Loss of p53 function accelerates acquisition of telomerase activity in indefinite lifespan human mammary epithelial cell lines.

Author information

1
Lawrence Berkeley National Laboratory, Life Sciences Division, Berkeley, CA 94720, USA. mrstampfer@lbl.gov

Abstract

We describe novel effects of p53 loss on immortal transformation, based upon comparison of immortally transformed human mammary epithelial cell (HMEC) lines lacking functional p53 with closely related p53(+) lines. Our previous studies of p53(+) immortal HMEC lines indicated that overcoming the stringent replicative senescence step associated with critically short telomeres (agonescence), produced indefinite lifespan lines that maintained growth without immediately expressing telomerase activity. These telomerase(-) 'conditionally immortal' HMEC underwent an additional step, termed conversion, to become fully immortal telomerase(+) lines with uniform good growth. The very gradual conversion process was associated with slow heterogeneous growth and high expression of the cyclin-dependent kinase inhibitor p57(Kip2).

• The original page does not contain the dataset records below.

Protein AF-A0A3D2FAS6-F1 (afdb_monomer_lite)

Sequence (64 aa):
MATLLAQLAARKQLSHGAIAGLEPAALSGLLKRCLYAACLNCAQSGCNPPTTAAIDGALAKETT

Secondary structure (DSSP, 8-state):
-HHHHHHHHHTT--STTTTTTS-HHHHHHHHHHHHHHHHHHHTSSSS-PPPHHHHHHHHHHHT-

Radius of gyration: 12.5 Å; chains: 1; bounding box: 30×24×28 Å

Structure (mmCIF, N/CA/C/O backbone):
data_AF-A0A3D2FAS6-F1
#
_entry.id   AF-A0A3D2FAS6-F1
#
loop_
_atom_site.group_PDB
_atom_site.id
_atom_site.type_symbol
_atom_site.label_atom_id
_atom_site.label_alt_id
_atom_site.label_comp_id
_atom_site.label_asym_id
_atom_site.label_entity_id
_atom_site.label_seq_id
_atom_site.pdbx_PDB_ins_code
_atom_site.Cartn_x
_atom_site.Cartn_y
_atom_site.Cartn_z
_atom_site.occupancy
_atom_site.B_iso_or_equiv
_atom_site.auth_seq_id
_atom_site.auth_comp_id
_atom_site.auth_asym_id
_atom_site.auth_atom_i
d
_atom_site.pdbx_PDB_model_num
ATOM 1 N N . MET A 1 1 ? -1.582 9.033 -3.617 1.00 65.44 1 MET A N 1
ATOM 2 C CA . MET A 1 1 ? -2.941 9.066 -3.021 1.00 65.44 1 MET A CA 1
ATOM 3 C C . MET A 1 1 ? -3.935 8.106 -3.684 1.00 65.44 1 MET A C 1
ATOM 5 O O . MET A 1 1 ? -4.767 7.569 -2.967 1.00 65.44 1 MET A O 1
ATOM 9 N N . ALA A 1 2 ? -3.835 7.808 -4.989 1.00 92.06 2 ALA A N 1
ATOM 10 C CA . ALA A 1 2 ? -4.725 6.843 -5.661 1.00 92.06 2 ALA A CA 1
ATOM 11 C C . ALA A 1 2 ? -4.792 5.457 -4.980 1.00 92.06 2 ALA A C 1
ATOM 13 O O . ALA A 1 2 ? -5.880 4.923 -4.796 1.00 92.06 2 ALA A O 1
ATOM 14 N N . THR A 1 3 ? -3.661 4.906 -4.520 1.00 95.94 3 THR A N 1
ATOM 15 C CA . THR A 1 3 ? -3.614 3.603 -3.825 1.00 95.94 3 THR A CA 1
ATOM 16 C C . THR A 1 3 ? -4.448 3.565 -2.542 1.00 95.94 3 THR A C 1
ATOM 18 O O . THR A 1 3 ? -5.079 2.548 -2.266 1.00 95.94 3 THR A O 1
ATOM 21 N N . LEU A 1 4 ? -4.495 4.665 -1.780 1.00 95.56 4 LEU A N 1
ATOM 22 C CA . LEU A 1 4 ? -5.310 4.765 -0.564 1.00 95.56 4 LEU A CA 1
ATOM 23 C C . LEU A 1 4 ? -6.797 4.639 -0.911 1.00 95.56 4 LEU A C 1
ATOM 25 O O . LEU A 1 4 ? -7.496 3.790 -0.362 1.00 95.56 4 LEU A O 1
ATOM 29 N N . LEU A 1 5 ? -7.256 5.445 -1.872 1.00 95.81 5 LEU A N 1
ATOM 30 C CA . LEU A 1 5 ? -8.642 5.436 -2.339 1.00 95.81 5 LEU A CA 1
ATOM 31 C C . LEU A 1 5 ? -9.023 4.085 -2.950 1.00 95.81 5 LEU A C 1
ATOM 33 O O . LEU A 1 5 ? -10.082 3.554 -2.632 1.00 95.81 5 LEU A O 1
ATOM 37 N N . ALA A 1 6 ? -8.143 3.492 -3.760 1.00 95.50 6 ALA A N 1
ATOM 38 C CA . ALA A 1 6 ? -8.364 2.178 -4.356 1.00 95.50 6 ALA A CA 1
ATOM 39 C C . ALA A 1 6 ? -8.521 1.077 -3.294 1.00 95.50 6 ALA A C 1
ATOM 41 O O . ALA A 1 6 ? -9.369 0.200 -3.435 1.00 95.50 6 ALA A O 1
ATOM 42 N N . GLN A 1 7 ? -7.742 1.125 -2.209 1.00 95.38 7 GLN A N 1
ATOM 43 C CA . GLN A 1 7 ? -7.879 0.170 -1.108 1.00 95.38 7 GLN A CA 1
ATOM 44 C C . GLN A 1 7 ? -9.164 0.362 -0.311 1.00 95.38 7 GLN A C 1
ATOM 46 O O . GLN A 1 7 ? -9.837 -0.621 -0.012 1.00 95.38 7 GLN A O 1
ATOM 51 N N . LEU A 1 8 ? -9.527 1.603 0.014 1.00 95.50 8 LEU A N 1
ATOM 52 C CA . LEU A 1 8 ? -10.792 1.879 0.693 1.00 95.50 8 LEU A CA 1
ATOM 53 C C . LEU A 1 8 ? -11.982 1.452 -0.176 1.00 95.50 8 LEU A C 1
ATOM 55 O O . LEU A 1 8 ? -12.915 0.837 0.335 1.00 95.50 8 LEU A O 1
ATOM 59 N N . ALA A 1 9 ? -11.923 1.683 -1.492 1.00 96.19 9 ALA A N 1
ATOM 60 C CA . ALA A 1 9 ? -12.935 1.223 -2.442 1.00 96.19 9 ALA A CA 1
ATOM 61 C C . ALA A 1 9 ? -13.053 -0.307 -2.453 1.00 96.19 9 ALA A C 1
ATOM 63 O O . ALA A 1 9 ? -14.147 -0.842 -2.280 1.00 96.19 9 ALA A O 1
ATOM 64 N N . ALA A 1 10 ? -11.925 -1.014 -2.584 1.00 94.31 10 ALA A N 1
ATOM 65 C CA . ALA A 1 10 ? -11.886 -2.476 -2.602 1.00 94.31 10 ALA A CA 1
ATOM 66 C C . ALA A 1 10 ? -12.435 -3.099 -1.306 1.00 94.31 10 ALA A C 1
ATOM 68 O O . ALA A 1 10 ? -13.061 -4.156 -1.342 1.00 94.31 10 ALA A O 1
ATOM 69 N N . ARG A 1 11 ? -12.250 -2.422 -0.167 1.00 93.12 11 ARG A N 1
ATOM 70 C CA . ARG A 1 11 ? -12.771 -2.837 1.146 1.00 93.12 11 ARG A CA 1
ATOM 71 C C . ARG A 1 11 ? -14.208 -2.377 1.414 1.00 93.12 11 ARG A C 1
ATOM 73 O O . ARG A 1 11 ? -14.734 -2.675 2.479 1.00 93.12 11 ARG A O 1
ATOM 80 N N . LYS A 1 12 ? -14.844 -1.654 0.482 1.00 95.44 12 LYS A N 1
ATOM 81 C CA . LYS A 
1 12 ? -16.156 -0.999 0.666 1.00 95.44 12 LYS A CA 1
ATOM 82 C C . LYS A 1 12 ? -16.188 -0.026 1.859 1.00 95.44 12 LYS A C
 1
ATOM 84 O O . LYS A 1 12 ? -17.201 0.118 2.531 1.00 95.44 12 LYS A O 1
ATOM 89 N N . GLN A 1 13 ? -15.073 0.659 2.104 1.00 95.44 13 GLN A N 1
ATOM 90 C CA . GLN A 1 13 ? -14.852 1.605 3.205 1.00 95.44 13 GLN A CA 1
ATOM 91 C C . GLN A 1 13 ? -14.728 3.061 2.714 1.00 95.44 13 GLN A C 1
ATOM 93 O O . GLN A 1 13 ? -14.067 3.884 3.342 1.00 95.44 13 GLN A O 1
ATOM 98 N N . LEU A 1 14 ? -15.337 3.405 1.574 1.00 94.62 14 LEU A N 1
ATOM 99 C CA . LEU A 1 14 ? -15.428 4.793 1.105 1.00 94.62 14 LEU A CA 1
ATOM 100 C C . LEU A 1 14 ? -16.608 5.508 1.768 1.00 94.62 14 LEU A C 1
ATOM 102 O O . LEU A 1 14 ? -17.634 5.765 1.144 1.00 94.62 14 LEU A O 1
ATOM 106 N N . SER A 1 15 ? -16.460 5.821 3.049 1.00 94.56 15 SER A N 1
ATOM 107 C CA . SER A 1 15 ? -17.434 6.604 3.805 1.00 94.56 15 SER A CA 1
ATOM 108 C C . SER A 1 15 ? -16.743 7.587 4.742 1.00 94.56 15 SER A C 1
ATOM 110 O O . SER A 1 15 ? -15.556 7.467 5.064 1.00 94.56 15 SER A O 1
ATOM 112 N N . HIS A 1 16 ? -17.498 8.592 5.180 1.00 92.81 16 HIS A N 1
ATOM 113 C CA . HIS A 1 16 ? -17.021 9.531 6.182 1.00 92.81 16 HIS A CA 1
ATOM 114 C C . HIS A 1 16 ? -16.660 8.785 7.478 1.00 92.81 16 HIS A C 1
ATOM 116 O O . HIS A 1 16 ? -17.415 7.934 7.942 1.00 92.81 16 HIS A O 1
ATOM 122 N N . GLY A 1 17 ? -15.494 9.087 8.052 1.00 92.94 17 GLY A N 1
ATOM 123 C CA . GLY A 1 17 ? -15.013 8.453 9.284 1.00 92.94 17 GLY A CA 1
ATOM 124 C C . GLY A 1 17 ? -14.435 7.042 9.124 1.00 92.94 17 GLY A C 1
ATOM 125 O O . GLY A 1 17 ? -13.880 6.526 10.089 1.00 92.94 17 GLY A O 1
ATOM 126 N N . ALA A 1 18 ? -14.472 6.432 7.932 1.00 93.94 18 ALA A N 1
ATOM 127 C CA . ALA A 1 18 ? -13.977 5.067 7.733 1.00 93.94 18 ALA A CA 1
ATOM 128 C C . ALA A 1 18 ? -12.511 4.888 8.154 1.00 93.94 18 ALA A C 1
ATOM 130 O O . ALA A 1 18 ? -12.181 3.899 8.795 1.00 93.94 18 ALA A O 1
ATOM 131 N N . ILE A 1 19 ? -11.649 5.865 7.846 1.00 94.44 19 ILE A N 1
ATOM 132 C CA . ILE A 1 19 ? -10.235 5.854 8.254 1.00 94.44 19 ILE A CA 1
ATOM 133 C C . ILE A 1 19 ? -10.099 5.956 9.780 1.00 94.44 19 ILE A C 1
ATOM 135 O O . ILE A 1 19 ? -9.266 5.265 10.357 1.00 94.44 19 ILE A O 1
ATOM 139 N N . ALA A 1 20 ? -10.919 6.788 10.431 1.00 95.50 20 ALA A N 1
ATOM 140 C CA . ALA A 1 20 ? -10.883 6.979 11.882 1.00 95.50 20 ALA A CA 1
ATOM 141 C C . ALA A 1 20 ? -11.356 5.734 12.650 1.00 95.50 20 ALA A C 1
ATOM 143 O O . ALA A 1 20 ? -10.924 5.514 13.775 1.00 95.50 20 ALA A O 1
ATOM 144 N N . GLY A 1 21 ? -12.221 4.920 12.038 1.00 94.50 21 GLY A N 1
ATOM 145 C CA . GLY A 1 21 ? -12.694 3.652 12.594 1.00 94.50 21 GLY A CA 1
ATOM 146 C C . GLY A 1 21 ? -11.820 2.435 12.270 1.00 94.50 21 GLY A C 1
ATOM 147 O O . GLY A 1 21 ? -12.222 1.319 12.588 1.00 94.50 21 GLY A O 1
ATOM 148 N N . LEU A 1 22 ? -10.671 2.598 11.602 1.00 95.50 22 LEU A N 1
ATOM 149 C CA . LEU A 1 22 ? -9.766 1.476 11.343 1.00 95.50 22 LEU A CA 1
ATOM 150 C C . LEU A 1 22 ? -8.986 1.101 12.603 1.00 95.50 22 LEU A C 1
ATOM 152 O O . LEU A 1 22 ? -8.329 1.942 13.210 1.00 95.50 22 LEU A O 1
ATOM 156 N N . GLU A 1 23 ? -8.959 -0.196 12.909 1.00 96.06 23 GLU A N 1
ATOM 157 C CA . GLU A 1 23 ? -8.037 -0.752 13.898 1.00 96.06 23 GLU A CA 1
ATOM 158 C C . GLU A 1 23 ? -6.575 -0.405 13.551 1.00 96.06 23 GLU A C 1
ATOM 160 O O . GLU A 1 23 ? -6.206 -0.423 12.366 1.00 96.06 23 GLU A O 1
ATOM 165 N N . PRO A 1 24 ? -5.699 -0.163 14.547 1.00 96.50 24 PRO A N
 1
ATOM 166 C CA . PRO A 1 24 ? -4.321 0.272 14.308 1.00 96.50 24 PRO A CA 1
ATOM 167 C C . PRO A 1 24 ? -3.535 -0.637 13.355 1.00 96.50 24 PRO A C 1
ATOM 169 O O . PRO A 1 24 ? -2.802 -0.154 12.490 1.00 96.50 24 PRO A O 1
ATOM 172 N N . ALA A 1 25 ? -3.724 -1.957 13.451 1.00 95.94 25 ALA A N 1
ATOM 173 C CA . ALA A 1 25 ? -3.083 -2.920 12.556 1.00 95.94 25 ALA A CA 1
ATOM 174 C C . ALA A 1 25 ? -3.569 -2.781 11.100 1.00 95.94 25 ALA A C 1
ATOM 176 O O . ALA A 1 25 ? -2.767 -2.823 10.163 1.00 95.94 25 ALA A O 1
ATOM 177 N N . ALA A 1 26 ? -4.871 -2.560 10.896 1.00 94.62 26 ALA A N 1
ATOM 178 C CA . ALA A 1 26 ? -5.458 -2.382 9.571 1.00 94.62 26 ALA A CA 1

We now show that p53 suppresses telomerase activity and is necessary for the p57 expression in early passage p53(+) conditionally immortal HMEC lines, and that p53(-/-) lines exhibit telomerase reactivation and attain full immortality much more rapidly. A p53-inhibiting genetic suppressor element introduced into early passages of a conditionally immortal telomerase(-) p53(+) HMEC line led to rapid induction of hTERT mRNA, expression of telomerase activity, loss of p57 expression, and quick attainment of uniform good growth. These studies indicate that derangements in p53 function may impact malignant progression through direct effects on the conversion process, a potentially rate-limiting step in HMEC acquisition of uniform unlimited growth potential. These studies also provide evidence that the function of p53 in suppression of telomerase activity is separable from its cell cycle checkpoint function.

PMID:
12917625
DOI:
10.1038/sj.onc.1206667
[Indexed for MEDLINE]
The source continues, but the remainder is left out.